Eye Exam: Can Specific Types of Light Prevent or Slow Myopia?

Findings May Lead to New Treatments for Nearsightedness

Child with glasses
With a $1.8 million research grant sponsored by the National Eye Institute, UH optometrist Lisa Ostrin is examining why an ever-increasing number of youngsters need glasses and, specifically, if exposure to specific types of light might prevent myopia, or nearsightedness.
Assistant Professor of Optometry Lisa Ostrin
Assistant professor of Optometry Lisa Ostrin in her lab of many colors.

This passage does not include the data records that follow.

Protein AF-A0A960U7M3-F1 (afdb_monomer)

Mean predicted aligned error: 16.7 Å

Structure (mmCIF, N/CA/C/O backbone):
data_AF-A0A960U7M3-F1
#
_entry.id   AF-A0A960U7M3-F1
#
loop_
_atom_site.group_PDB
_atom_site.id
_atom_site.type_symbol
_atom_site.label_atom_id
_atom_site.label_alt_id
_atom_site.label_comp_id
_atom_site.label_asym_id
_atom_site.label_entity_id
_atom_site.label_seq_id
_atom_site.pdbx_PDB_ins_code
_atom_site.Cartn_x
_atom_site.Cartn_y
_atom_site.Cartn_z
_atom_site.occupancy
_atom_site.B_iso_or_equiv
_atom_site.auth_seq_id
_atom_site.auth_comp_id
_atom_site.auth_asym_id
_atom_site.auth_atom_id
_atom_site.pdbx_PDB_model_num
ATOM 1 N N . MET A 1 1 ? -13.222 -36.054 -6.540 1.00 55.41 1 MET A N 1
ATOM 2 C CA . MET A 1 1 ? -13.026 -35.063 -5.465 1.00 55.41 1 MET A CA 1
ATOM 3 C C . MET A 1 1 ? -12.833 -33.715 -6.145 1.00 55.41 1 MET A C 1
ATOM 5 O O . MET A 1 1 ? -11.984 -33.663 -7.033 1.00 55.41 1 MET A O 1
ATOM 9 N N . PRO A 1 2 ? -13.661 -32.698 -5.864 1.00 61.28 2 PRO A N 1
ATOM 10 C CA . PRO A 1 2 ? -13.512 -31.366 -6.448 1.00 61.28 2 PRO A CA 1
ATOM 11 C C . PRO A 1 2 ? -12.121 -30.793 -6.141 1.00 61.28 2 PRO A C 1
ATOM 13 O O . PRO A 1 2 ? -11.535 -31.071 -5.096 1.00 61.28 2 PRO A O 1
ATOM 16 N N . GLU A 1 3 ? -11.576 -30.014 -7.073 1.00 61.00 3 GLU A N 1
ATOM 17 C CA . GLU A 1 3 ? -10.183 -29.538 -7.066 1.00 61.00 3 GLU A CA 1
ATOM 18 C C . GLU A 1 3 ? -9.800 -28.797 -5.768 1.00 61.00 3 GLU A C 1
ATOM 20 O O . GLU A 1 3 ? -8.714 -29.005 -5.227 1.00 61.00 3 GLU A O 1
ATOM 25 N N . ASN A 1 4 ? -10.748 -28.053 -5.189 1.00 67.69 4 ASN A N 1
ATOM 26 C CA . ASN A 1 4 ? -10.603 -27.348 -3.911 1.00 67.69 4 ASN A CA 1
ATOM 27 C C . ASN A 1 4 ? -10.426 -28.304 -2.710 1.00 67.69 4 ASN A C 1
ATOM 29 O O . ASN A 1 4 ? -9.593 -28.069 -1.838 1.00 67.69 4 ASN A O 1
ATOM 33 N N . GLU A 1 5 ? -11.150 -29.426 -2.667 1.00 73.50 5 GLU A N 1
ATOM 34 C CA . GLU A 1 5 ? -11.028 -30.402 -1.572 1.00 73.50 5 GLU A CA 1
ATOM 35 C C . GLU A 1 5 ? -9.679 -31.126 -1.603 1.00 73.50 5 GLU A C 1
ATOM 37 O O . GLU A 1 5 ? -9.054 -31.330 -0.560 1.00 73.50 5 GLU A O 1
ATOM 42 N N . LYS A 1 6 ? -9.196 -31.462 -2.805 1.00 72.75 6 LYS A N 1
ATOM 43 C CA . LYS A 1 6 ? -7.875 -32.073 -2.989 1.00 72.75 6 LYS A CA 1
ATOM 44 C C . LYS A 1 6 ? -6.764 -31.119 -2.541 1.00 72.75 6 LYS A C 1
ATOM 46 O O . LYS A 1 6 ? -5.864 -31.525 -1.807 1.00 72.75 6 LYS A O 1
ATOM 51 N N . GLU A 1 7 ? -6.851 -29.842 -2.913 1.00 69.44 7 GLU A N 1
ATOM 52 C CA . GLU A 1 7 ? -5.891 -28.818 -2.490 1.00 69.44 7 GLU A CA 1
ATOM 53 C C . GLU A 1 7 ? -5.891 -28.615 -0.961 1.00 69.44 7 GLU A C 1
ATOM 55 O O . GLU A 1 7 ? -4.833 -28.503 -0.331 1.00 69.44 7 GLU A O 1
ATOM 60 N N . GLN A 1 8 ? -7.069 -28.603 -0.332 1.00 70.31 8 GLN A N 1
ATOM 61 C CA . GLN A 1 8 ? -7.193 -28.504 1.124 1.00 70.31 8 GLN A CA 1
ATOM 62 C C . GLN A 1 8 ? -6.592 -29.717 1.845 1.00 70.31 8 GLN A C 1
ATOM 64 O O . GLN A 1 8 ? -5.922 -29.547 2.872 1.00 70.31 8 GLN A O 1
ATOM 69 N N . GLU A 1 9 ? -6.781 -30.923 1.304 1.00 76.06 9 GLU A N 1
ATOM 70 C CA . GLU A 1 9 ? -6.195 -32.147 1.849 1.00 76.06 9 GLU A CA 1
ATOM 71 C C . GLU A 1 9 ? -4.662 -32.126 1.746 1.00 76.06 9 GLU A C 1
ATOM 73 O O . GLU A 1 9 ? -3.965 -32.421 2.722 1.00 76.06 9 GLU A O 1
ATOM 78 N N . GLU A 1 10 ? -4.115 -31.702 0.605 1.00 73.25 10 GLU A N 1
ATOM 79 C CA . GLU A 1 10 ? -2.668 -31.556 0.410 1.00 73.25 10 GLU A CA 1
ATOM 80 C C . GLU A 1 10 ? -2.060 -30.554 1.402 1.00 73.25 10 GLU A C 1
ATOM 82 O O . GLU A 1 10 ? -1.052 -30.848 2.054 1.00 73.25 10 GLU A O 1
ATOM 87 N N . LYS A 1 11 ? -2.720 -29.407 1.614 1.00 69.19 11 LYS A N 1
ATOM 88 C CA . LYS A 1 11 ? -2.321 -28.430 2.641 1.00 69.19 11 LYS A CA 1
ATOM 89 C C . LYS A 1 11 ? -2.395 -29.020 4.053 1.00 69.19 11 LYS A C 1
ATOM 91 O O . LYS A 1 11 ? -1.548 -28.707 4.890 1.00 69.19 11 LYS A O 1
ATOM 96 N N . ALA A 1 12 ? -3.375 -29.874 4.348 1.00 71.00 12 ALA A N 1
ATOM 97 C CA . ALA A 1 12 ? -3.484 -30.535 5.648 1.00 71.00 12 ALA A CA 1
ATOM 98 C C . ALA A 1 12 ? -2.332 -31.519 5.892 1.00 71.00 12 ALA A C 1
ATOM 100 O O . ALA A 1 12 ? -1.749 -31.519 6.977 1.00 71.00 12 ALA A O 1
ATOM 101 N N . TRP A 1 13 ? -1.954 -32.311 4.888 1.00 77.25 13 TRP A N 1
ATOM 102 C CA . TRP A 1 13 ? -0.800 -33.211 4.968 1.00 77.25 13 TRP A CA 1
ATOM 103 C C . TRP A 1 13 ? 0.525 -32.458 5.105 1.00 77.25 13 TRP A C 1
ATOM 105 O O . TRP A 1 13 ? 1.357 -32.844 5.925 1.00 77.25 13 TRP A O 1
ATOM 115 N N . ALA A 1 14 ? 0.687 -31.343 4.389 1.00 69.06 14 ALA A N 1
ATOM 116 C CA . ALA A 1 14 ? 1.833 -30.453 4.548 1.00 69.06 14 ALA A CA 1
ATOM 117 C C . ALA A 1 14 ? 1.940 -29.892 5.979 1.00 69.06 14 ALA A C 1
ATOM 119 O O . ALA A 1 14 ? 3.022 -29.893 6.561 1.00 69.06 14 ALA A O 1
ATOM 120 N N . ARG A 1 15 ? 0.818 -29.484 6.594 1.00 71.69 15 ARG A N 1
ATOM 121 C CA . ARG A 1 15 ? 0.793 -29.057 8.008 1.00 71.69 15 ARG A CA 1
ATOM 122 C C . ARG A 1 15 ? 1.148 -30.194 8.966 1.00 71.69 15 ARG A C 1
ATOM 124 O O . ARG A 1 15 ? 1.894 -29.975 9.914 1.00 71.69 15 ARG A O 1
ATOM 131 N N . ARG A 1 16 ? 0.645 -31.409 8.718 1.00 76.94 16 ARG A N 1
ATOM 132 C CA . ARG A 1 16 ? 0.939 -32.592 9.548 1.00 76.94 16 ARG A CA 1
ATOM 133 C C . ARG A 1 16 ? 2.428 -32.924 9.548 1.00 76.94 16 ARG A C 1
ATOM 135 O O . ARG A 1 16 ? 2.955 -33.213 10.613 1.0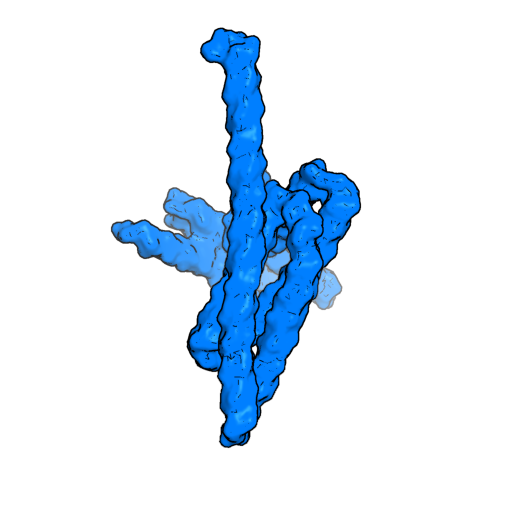0 76.94 16 ARG A O 1
ATOM 142 N N . ALA A 1 17 ? 3.112 -32.801 8.410 1.00 71.94 17 ALA A N 1
ATOM 143 C CA . ALA A 1 17 ? 4.561 -33.005 8.338 1.00 71.94 17 ALA A CA 1
ATOM 144 C C . ALA A 1 17 ? 5.339 -32.139 9.342 1.00 71.94 17 ALA A C 1
ATOM 146 O O . ALA A 1 17 ? 6.338 -32.591 9.889 1.00 71.94 17 ALA A O 1
ATOM 147 N N . HIS A 1 18 ? 4.841 -30.936 9.635 1.00 68.44 18 HIS A N 1
ATOM 148 C CA . HIS A 1 18 ? 5.453 -30.008 10.583 1.00 68.44 18 HIS A CA 1
ATOM 149 C C . HIS A 1 18 ? 4.928 -30.134 12.025 1.00 68.44 18 HIS A C 1
ATOM 151 O O . HIS A 1 18 ? 5.476 -29.523 12.935 1.00 68.44 18 HIS A O 1
ATOM 157 N N . LEU A 1 19 ? 3.894 -30.940 12.288 1.00 73.19 19 LEU A N 1
ATOM 158 C CA . LEU A 1 19 ? 3.328 -31.094 13.636 1.00 73.19 19 LEU A CA 1
ATOM 159 C C . LEU A 1 19 ? 4.280 -31.846 14.585 1.00 73.19 19 LEU A C 1
ATOM 161 O O . LEU A 1 19 ? 4.302 -31.575 15.785 1.00 73.19 19 LEU A O 1
ATOM 165 N N . SER A 1 20 ? 5.110 -32.746 14.048 1.00 66.31 20 SER A N 1
ATOM 166 C CA . SER A 1 20 ? 6.140 -33.459 14.817 1.00 66.31 20 SER A CA 1
ATOM 167 C C . SER A 1 20 ? 7.205 -32.521 15.385 1.00 66.31 20 SER A C 1
ATOM 169 O O . SER A 1 20 ? 7.746 -32.799 16.451 1.00 66.31 20 SER A O 1
ATOM 171 N N . LEU A 1 21 ? 7.481 -31.397 14.714 1.00 63.66 21 LEU A N 1
ATOM 172 C CA . LEU A 1 21 ? 8.370 -30.352 15.222 1.00 63.66 21 LEU A CA 1
ATOM 173 C C . LEU A 1 21 ? 7.795 -29.755 16.514 1.00 63.66 21 LEU A C 1
ATOM 175 O O . LEU A 1 21 ? 8.459 -29.753 17.545 1.00 63.66 21 LEU A O 1
ATOM 179 N N . LEU A 1 22 ? 6.532 -29.320 16.488 1.00 64.44 22 LEU A N 1
ATOM 180 C CA . LEU A 1 22 ? 5.884 -28.667 17.633 1.00 64.44 22 LEU A CA 1
ATOM 181 C C . LEU A 1 22 ? 5.770 -29.576 18.864 1.00 64.44 22 LEU A C 1
ATOM 183 O O . LEU A 1 22 ? 5.904 -29.099 19.987 1.00 64.44 22 LEU A O 1
ATOM 187 N N . LEU A 1 23 ? 5.544 -30.874 18.658 1.00 66.88 23 LEU A N 1
ATOM 188 C CA . LEU A 1 23 ? 5.414 -31.843 19.749 1.00 66.88 23 LEU A CA 1
ATOM 189 C C . LEU A 1 23 ? 6.767 -32.272 20.333 1.00 66.88 23 LEU A C 1
ATOM 191 O O . LEU A 1 23 ? 6.856 -32.541 21.529 1.00 66.88 23 LEU A O 1
ATOM 195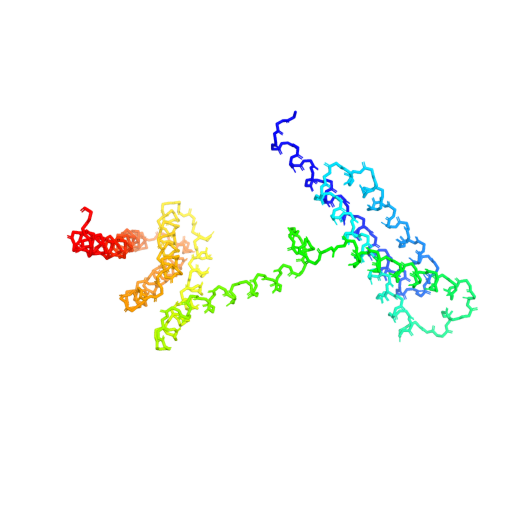 N N . ALA A 1 24 ? 7.821 -32.332 19.515 1.00 65.12 24 ALA A N 1
ATOM 196 C CA . ALA A 1 24 ? 9.125 -32.818 19.956 1.00 65.12 24 ALA A CA 1
ATOM 197 C C . ALA A 1 24 ? 9.928 -31.760 20.729 1.00 65.12 24 ALA A C 1
ATOM 199 O O . ALA A 1 24 ? 10.595 -32.090 21.710 1.00 65.12 24 ALA A O 1
ATOM 200 N N . TYR A 1 25 ? 9.867 -30.486 20.329 1.00 67.38 25 TYR A N 1
ATOM 201 C CA . TYR A 1 25 ? 10.776 -29.468 20.870 1.00 67.38 25 TYR A CA 1
ATOM 202 C C . TYR A 1 25 ? 10.633 -29.136 2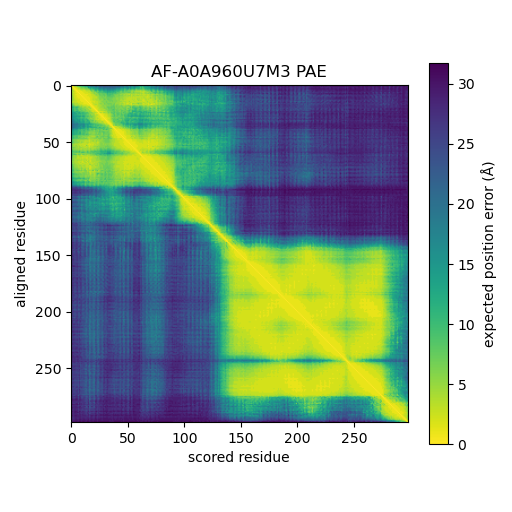2.357 1.00 67.38 25 TYR A C 1
ATOM 204 O O . TYR A 1 25 ? 11.671 -28.987 23.003 1.00 67.38 25 TYR A O 1
ATOM 212 N N . PRO A 1 26 ? 9.427 -29.057 22.949 1.00 65.75 26 PRO A N 1
ATOM 213 C CA . PRO A 1 26 ? 9.299 -28.812 24.384 1.00 65.75 26 PRO A CA 1
ATOM 214 C C . PRO A 1 26 ? 9.965 -29.913 25.222 1.00 65.75 26 PRO A C 1
ATOM 216 O O . PRO A 1 26 ? 10.640 -29.626 26.208 1.00 65.75 26 PRO A O 1
ATOM 219 N N . LEU A 1 27 ? 9.835 -31.173 24.793 1.00 63.97 27 LEU A N 1
ATOM 220 C CA . LEU A 1 27 ? 10.453 -32.320 25.458 1.00 63.97 27 LEU A CA 1
ATOM 221 C C . LEU A 1 27 ? 11.978 -32.322 25.267 1.00 63.97 27 LEU A C 1
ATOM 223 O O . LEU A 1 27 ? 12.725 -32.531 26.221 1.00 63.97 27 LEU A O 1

At night Lisa Ostrin’s lab at the University of Houston College of Optometry often looks like the setting of a disco slumber party, a place where a child, aged 7 to 14, accompanied by a guardian, sleeps over and is periodically exposed to blue or red lights.

“At night we become a five-star hotel,” said assistant professor Ostrin, good humoredly explaining part of her $1.8 million research grant, sponsored by the National Eye Institute. The goal is to find why an ever-increasing number of youngsters need glasses and, specifically, if exposure to specific types of light might prevent myopia, or nearsightedness.

“In children, the prevalence of myopia is increasing faster than genetics can account for, so that means it’s something environmental or behavioral that children are doing,” said Ostrin. While light from computers, video games and cell phones (“near work”) continues to be studied for its impact on myopia, a new clue has emerged: Outdoor light, or ambient illumination.

“The strongest evidence is that children who spend more time outdoors have less nearsightedness, so now we are trying to find out why that is happening,” said Ostrin. Evidence shows that light might affect the choroid, a network of blood vessels behind the retina, and that the choroid is altered in myopic eye growth. Some studies suggest that a specific part of the spectrum, such as red light, thickens the choroid and might ultimately prevent myopia. However, this has not yet been tested in children.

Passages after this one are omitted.